The book, which offers some practical suggestions for steering China hands away from jingoism, is an excellent complement to Pacific Power Paradox, and a nice aperitif ahead of The Rivalry Peril.
Timothy Cheek and David Ownby, “Make China Marxist Again,” Dissent (Fall 2018), https://www.dissentmagazine.org/article/making-china-marxist-again-xi-jinping-thought/.
A very useful intervention—Marxism permeates Chinese officialdom, but it’s a rhetorical co-optation that reduces down to a kind of capitalist Leninism. China is not meaningfully Marxist as that term is understood in the West, and is far better understood as a right-wing ethnonationalist oligarchy functioning on a model of state-led capitalism (right-wing ethnonationalist oligarchy is also precisely what the US state has become).
Grand implications follow from this understanding. The lament built into the authors’ argument—that we should want China to meaningfully re-embrace Marxism even though it won’t—is provocative but correct insofar as Marxifying governance means a better deal for Chinese workers.
Kanishka Jayasuriya, “The Age of Political Disincorporation: Geo-Capitalist Conflict and the Politics of Authoritarian Statism,” Journal of Contemporary Asia Vol. 53, no. 1 (2023), pp. 165-78, https://www.tandfonline.com/doi/abs/10.1080/00472336.2022.2092535.
This article is actually a critical review of two important books. Jayasuriya does a better job than any other explaining why Sino-US rivalry is happening in the first place. To grasp that, you can’t look at China in a vacuum—you must situate it in its world-system context at this particular historical conjuncture. China’s choices are bound up with America’s, but not in the way that Washington thinks they are.
Yueran Zhang, “The Chongqing Model One Decade On,” Made in China Journal (January 11, 2021), https://madeinchinajournal.com/2021/01/11/the-chongqing-model-one-decade-on/.
A pretty long, detail-laden essay that makes one crucial observation very well: the CCP has within it progressive-leaning reformists and they were vying for power quite effectively not so long ago…but Xi Jinping’s ascension in 2012 was something of a death blow to them.
It’s hard to read pieces like this and still buy the Washington meme that “We bet that economic engagement with China would lead to political liberalization and that bet failed.” Did it though? China had liberalized politically in meaningful ways that Western narratives ignore, but theirs was a gradual march. If that’s not good enough for us, that’s our problem.
Kaiser Kuo and William Yuen Yee, “White Privilege, American Hegemony, and the Rise of China,” The China Project (August 21, 2020), https://thechinaproject.com/2020/08/21/white-privilege-american-hegemony-and-the-rise-of-china/.
The first, and maybe the only, China piece I ever read that related US policy to the Black Lives Matter critiques of racial capitalism. Great-power competition is racialized, and America’s double standards that justify its innumerable hypocrisies owe something to that.

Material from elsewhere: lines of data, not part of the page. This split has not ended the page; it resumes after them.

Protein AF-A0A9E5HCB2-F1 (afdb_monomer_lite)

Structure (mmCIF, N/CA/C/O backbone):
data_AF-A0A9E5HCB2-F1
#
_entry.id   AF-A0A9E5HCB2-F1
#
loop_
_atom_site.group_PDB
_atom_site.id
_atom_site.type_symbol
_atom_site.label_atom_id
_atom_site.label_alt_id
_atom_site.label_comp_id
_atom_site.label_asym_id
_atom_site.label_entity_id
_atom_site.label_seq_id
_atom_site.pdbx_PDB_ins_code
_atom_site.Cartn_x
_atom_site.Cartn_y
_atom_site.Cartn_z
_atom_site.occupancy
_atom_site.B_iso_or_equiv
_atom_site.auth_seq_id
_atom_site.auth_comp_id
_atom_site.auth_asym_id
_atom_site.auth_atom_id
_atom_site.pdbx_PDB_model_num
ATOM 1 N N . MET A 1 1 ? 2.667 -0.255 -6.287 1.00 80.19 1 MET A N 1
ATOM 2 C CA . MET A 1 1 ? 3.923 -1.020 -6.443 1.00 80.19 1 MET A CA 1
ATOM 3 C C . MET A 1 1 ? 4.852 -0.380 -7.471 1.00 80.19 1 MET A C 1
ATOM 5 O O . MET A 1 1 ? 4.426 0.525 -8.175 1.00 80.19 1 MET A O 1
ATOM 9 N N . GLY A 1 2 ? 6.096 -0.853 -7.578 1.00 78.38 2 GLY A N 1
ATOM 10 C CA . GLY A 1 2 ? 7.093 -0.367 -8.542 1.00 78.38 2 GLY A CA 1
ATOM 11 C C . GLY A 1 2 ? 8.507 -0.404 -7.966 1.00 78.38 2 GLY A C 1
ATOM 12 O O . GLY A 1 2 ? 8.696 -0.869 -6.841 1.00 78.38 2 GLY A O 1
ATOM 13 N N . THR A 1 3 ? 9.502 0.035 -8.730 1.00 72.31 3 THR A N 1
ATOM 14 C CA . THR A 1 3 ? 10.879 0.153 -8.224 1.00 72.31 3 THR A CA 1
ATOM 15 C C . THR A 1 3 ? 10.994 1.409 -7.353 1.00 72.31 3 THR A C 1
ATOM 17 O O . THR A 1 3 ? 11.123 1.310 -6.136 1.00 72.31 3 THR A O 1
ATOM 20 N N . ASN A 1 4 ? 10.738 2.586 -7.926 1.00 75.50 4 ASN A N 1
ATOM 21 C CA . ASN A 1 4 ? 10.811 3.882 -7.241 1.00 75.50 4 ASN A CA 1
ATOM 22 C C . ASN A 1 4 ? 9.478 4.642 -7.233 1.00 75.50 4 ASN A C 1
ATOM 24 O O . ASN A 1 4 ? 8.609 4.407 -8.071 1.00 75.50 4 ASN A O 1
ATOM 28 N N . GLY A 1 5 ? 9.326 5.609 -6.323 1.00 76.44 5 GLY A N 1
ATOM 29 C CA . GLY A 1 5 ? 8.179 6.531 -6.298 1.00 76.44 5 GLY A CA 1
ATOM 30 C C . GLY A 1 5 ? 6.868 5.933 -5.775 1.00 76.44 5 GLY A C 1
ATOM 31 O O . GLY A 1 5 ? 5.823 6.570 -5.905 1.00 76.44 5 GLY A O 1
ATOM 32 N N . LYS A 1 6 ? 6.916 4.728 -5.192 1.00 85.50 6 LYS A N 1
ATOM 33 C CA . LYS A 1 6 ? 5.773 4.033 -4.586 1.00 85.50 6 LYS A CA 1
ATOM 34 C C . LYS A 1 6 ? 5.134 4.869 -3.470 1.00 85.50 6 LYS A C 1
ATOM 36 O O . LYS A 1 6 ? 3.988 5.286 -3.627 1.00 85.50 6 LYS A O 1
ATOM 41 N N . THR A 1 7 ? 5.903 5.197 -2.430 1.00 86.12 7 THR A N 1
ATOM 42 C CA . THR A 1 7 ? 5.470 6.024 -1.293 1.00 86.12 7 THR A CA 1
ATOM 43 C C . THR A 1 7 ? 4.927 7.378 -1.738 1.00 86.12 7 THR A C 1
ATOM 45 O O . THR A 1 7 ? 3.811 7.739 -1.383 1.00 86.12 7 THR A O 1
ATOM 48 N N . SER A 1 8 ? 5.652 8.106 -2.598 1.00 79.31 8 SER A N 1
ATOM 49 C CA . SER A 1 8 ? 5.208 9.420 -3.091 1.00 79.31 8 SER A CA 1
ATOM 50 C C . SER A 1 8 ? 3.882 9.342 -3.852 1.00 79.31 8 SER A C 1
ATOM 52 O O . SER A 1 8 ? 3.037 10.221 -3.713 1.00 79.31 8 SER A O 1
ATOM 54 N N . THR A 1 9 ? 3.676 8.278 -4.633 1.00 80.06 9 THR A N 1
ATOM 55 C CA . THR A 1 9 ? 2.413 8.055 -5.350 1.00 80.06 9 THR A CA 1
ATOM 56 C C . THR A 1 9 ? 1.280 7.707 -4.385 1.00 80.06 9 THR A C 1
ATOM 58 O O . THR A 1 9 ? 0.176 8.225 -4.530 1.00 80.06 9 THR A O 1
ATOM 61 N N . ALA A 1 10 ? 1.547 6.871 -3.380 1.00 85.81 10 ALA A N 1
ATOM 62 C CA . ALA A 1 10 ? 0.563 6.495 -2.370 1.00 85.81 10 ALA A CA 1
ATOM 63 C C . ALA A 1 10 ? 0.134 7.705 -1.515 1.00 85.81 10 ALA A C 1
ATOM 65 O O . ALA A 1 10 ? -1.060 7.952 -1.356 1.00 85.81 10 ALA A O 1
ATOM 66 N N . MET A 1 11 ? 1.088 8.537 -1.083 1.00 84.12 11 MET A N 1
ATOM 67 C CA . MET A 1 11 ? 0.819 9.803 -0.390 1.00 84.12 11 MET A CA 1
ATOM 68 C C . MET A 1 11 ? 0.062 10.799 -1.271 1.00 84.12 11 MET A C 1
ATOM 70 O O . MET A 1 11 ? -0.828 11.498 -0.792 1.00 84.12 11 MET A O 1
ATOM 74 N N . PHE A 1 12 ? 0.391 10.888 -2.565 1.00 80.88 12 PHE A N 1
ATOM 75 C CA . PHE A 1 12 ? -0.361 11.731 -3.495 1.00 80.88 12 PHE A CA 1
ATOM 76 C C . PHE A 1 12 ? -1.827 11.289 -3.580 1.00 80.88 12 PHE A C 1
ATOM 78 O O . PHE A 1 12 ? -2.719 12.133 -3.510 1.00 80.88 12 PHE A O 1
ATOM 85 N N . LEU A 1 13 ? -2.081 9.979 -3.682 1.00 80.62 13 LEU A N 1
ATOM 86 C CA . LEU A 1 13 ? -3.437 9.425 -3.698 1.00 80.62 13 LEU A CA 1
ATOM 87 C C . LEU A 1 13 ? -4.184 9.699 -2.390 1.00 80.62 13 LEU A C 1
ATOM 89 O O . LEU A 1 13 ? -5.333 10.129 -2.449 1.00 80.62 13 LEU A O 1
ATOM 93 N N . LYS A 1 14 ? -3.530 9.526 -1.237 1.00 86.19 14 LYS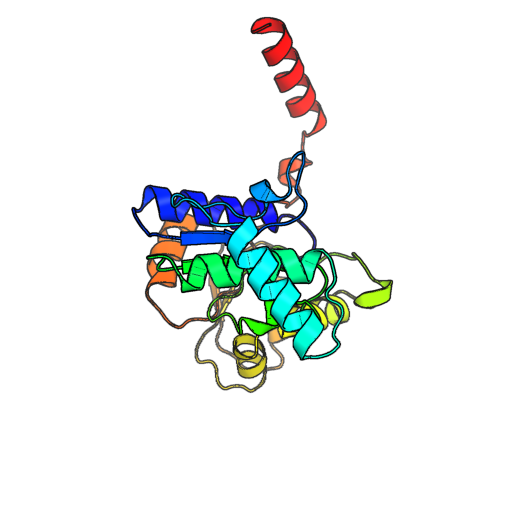 A N 1
ATOM 94 C CA . LYS A 1 14 ? -4.107 9.827 0.080 1.00 86.19 14 LYS A CA 1
ATOM 95 C C . LYS A 1 14 ? -4.528 11.292 0.188 1.00 86.19 14 LYS A C 1
ATOM 97 O O . LYS A 1 14 ? -5.703 11.586 0.377 1.00 86.19 14 LYS A O 1
ATOM 102 N N . ASN A 1 15 ? -3.601 12.210 -0.091 1.00 82.31 15 ASN A N 1
ATOM 103 C CA . ASN A 1 15 ? -3.872 13.650 -0.093 1.00 82.31 15 ASN A CA 1
ATOM 104 C C . ASN A 1 15 ? -4.963 14.046 -1.094 1.00 82.31 15 ASN A C 1
ATOM 106 O O . ASN A 1 15 ? -5.735 14.979 -0.866 1.00 82.31 15 ASN A O 1
ATOM 110 N N . PHE A 1 16 ? -5.011 13.372 -2.242 1.00 80.19 16 PHE A N 1
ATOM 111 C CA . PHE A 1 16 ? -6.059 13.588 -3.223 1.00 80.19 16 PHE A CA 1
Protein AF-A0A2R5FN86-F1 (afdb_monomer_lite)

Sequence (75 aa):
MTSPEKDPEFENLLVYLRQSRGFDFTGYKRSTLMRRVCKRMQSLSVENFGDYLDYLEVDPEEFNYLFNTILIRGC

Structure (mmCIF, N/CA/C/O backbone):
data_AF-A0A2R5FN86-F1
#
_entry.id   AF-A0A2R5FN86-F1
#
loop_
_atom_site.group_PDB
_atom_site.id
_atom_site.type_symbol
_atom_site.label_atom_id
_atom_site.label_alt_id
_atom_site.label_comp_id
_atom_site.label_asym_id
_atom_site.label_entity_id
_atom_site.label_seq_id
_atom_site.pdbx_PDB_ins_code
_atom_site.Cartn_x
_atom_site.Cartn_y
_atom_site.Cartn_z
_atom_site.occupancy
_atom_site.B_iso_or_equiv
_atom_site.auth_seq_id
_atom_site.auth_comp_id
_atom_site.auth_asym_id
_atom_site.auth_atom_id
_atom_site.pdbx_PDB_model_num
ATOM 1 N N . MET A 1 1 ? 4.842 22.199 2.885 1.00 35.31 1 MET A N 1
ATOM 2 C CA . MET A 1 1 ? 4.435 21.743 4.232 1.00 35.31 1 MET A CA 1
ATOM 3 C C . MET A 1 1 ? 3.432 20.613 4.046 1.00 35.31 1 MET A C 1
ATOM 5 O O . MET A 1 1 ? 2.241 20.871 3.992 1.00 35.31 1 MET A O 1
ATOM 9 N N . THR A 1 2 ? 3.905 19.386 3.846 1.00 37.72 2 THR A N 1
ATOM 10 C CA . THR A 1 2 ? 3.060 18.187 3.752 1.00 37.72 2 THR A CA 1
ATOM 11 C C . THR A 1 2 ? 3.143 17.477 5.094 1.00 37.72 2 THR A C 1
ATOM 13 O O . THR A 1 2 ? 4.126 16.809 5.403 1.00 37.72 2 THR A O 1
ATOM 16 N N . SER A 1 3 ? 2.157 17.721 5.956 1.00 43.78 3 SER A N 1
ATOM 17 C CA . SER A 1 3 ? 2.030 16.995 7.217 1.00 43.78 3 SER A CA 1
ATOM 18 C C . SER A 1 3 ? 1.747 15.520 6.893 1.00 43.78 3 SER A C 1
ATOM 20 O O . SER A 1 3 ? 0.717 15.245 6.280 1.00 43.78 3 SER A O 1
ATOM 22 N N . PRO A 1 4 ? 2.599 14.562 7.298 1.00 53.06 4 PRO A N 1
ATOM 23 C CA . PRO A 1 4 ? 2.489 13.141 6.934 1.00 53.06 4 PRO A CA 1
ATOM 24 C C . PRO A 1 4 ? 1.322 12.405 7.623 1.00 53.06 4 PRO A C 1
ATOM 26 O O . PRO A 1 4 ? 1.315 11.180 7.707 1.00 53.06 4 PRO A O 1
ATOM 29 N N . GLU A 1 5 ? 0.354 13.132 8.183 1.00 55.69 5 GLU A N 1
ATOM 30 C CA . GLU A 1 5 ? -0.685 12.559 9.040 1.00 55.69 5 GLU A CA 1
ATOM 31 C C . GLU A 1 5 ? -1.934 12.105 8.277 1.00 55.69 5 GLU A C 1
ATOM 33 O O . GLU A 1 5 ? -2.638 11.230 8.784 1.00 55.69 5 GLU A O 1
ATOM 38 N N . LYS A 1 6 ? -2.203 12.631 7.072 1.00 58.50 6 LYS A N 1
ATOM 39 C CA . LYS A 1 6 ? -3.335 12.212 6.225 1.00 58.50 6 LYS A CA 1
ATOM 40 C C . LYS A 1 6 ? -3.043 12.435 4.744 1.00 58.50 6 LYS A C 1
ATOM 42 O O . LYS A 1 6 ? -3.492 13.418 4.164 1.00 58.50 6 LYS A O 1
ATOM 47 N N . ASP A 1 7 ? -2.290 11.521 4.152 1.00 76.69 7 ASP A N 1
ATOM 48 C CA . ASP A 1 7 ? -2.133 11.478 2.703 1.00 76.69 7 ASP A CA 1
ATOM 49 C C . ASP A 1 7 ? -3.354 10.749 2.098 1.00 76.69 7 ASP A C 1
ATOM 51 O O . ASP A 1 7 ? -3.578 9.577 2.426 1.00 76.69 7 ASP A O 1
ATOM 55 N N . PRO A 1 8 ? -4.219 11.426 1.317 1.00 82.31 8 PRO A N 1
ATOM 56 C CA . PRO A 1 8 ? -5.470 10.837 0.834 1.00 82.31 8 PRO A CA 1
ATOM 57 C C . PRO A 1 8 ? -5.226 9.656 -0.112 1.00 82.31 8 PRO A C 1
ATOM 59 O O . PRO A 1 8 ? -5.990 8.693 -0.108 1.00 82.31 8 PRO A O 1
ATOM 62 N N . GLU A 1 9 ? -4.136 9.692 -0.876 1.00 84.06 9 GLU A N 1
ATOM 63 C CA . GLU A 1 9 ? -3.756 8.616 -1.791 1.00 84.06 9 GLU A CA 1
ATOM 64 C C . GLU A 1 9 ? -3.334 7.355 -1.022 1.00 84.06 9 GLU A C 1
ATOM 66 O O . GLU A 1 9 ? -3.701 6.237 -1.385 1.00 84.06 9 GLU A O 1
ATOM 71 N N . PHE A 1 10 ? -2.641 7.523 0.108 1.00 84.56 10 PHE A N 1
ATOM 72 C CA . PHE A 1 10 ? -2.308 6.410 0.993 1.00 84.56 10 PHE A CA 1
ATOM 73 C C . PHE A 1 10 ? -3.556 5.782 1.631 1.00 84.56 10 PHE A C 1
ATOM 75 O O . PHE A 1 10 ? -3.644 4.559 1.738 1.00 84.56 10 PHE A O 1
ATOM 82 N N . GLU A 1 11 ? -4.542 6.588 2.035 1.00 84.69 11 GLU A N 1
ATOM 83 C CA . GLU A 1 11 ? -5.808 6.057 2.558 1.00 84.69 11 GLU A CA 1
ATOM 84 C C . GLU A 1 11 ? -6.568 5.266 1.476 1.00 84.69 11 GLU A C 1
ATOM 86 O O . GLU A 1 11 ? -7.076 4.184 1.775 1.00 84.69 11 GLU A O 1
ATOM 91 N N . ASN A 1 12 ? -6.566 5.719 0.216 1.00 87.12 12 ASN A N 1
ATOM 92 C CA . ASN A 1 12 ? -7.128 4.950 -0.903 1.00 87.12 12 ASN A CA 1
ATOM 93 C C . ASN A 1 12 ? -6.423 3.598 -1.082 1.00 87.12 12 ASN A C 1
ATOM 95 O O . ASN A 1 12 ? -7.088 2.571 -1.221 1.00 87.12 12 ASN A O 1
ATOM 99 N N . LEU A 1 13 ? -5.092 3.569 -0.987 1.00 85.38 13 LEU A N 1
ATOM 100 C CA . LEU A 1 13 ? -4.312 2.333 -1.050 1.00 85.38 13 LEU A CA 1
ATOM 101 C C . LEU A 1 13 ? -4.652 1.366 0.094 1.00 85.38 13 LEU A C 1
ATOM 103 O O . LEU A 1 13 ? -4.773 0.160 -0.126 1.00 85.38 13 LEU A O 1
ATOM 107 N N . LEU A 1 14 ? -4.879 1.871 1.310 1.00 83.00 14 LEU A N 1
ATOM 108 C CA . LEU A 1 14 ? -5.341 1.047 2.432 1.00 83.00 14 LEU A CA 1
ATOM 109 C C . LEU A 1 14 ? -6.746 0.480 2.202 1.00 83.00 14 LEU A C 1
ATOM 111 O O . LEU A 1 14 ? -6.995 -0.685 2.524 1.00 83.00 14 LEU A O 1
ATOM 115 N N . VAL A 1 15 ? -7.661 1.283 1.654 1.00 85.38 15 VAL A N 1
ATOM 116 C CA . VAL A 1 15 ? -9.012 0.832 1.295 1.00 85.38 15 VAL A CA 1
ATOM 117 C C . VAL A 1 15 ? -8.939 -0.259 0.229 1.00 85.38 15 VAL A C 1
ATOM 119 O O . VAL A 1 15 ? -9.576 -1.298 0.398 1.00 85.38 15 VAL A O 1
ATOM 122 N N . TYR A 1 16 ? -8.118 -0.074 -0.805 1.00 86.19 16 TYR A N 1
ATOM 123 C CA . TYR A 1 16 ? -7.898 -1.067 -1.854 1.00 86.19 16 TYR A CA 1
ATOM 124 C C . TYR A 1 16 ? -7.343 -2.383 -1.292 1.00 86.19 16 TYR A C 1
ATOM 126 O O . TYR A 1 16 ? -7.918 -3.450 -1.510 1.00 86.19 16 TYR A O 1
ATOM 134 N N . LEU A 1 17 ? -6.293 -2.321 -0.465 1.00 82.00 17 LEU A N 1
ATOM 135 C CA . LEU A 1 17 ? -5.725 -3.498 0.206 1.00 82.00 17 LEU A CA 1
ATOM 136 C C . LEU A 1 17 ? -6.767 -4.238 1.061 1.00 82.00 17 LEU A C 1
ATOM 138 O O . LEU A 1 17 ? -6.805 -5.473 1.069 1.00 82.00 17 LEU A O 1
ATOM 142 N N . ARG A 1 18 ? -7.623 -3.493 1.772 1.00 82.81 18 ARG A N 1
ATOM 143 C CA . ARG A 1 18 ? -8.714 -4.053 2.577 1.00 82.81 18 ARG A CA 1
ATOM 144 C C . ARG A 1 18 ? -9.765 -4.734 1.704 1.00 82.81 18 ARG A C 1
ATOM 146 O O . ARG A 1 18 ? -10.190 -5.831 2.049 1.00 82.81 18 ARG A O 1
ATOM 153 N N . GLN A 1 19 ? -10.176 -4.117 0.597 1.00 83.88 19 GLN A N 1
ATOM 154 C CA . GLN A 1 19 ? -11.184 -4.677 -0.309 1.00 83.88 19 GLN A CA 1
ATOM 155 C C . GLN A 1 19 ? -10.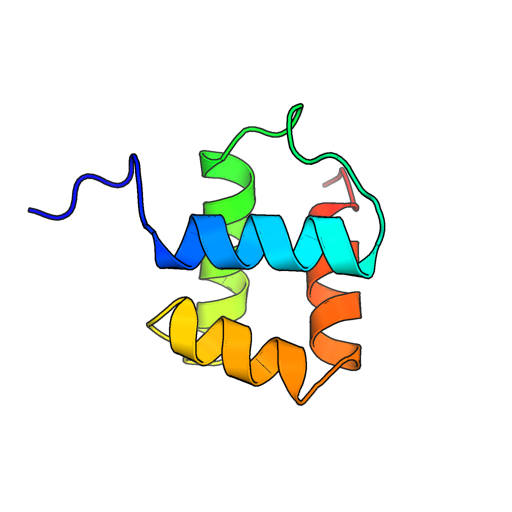680 -5.935 -1.026 1.00 83.88 19 GLN A C 1
ATOM 157 O O . GLN A 1 19 ? -11.400 -6.928 -1.079 1.00 83.88 19 GLN A O 1
ATOM 162 N N . SER A 1 20 ? -9.430 -5.936 -1.494 1.00 81.06 20 SER A N 1
ATOM 163 C CA . SER A 1 20 ? -8.871 -7.055 -2.264 1.00 81.06 20 SER A CA 1
ATOM 164 C C . SER A 1 20 ? -8.626 -8.327 -1.444 1.00 81.06 20 SER A C 1
ATOM 166 O O . SER A 1 20 ? -8.722 -9.431 -1.977 1.00 81.06 20 SER A O 1
ATOM 168 N N . ARG A 1 21 ? -8.292 -8.221 -0.149 1.00 76.50 21 ARG A N 1
ATOM 169 C CA . ARG A 1 21 ? -7.975 -9.392 0.704 1.00 76.50 21 ARG A CA 1
ATOM 170 C C . ARG A 1 21 ? -8.886 -9.568 1.918 1.00 76.50 21 ARG A C 1
ATOM 172 O O . ARG A 1 21 ? -8.739 -10.558 2.629 1.00 76.50 21 ARG A O 1
ATOM 179 N N . GLY A 1 22 ? -9.798 -8.631 2.174 1.00 73.31 22 GLY A N 1
ATOM 180 C CA . GLY A 1 22 ? -10.657 -8.639 3.361 1.00 73.31 22 GLY A CA 1
ATOM 181 C C . GLY A 1 22 ? -9.885 -8.454 4.671 1.00 73.31 22 GLY A C 1
ATOM 182 O O . GLY A 1 22 ? -10.343 -8.906 5.716 1.00 73.31 22 GLY A O 1
ATOM 183 N N . PHE A 1 23 ? -8.692 -7.850 4.625 1.00 70.31 23 PHE A N 1
ATOM 184 C CA . PHE A 1 23 ? -7.822 -7.726 5.794 1.00 70.31 23 PHE A CA 1
ATOM 185 C C . PHE A 1 23 ? -7.986 -6.362 6.473 1.00 70.31 23 PHE A C 1
ATOM 187 O O . PHE A 1 23 ? -7.835 -5.315 5.842 1.00 70.31 23 PHE A O 1
ATOM 194 N N . ASP A 1 24 ? -8.274 -6.363 7.775 1.00 68.25 24 ASP A N 1
ATOM 195 C CA . ASP A 1 24 ? -8.454 -5.137 8.548 1.00 68.25 24 ASP A CA 1
ATOM 196 C C . ASP A 1 24 ? -7.109 -4.561 9.021 1.00 68.25 24 ASP A C 1
ATOM 198 O O . ASP A 1 24 ? -6.495 -5.012 9.989 1.00 68.25 24 ASP A O 1
ATOM 202 N N . PHE A 1 25 ? -6.671 -3.483 8.365 1.00 70.06 25 PHE A N 1
ATOM 203 C CA . PHE A 1 25 ? -5.487 -2.706 8.760 1.00 70.06 25 PHE A CA 1
ATOM 204 C C . PHE A 1 25 ? -5.731 -1.768 9.953 1.00 70.06 25 PHE A C 1
ATOM 206 O O . PHE A 1 25 ? -4.835 -1.024 10.345 1.00 70.06 25 PHE A O 1
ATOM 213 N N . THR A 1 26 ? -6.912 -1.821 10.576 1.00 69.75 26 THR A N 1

This piece helped me start reckoning with the role of our foreign policy in making some of the worst aspects of the world we inhabit.
David Ownby, “How China’s New Left Embraced the State” China Books Review (May 16, 2024), https://chinabooksreview.com/2024/05/16/how-chinas-new-left-embraced-the-state/.
[China’s] New Left, who had previously been critical of inequality in China’s society and economy, gradually became out-and-out statists.
China’s New Left of the ‘80s and ‘90s combined socialism with pragmatism—their intellectual source material was wide-ranging, borrowing heavily from the West. And the world they sought to make was one that we would have benefited from.
But the repression of civil society in China has shrunk, silenced, and co-opted the left within China. There is little meaningful room for dissent. And that has had gendered, jingoistic, and oligarchic consequences.
Among other things, this intellectually rich essay reminds us that China had been much more politically pluralistic than our conventional narratives suggest. This matters because most non-confrontational strategies for engaging China rely on the existence of “moderates” or dissenters within the ruling elite. When China had a New Left to speak of, that group was our allies. How we engage with China might encourage that blossoming once again, which would be in our interest and theirs.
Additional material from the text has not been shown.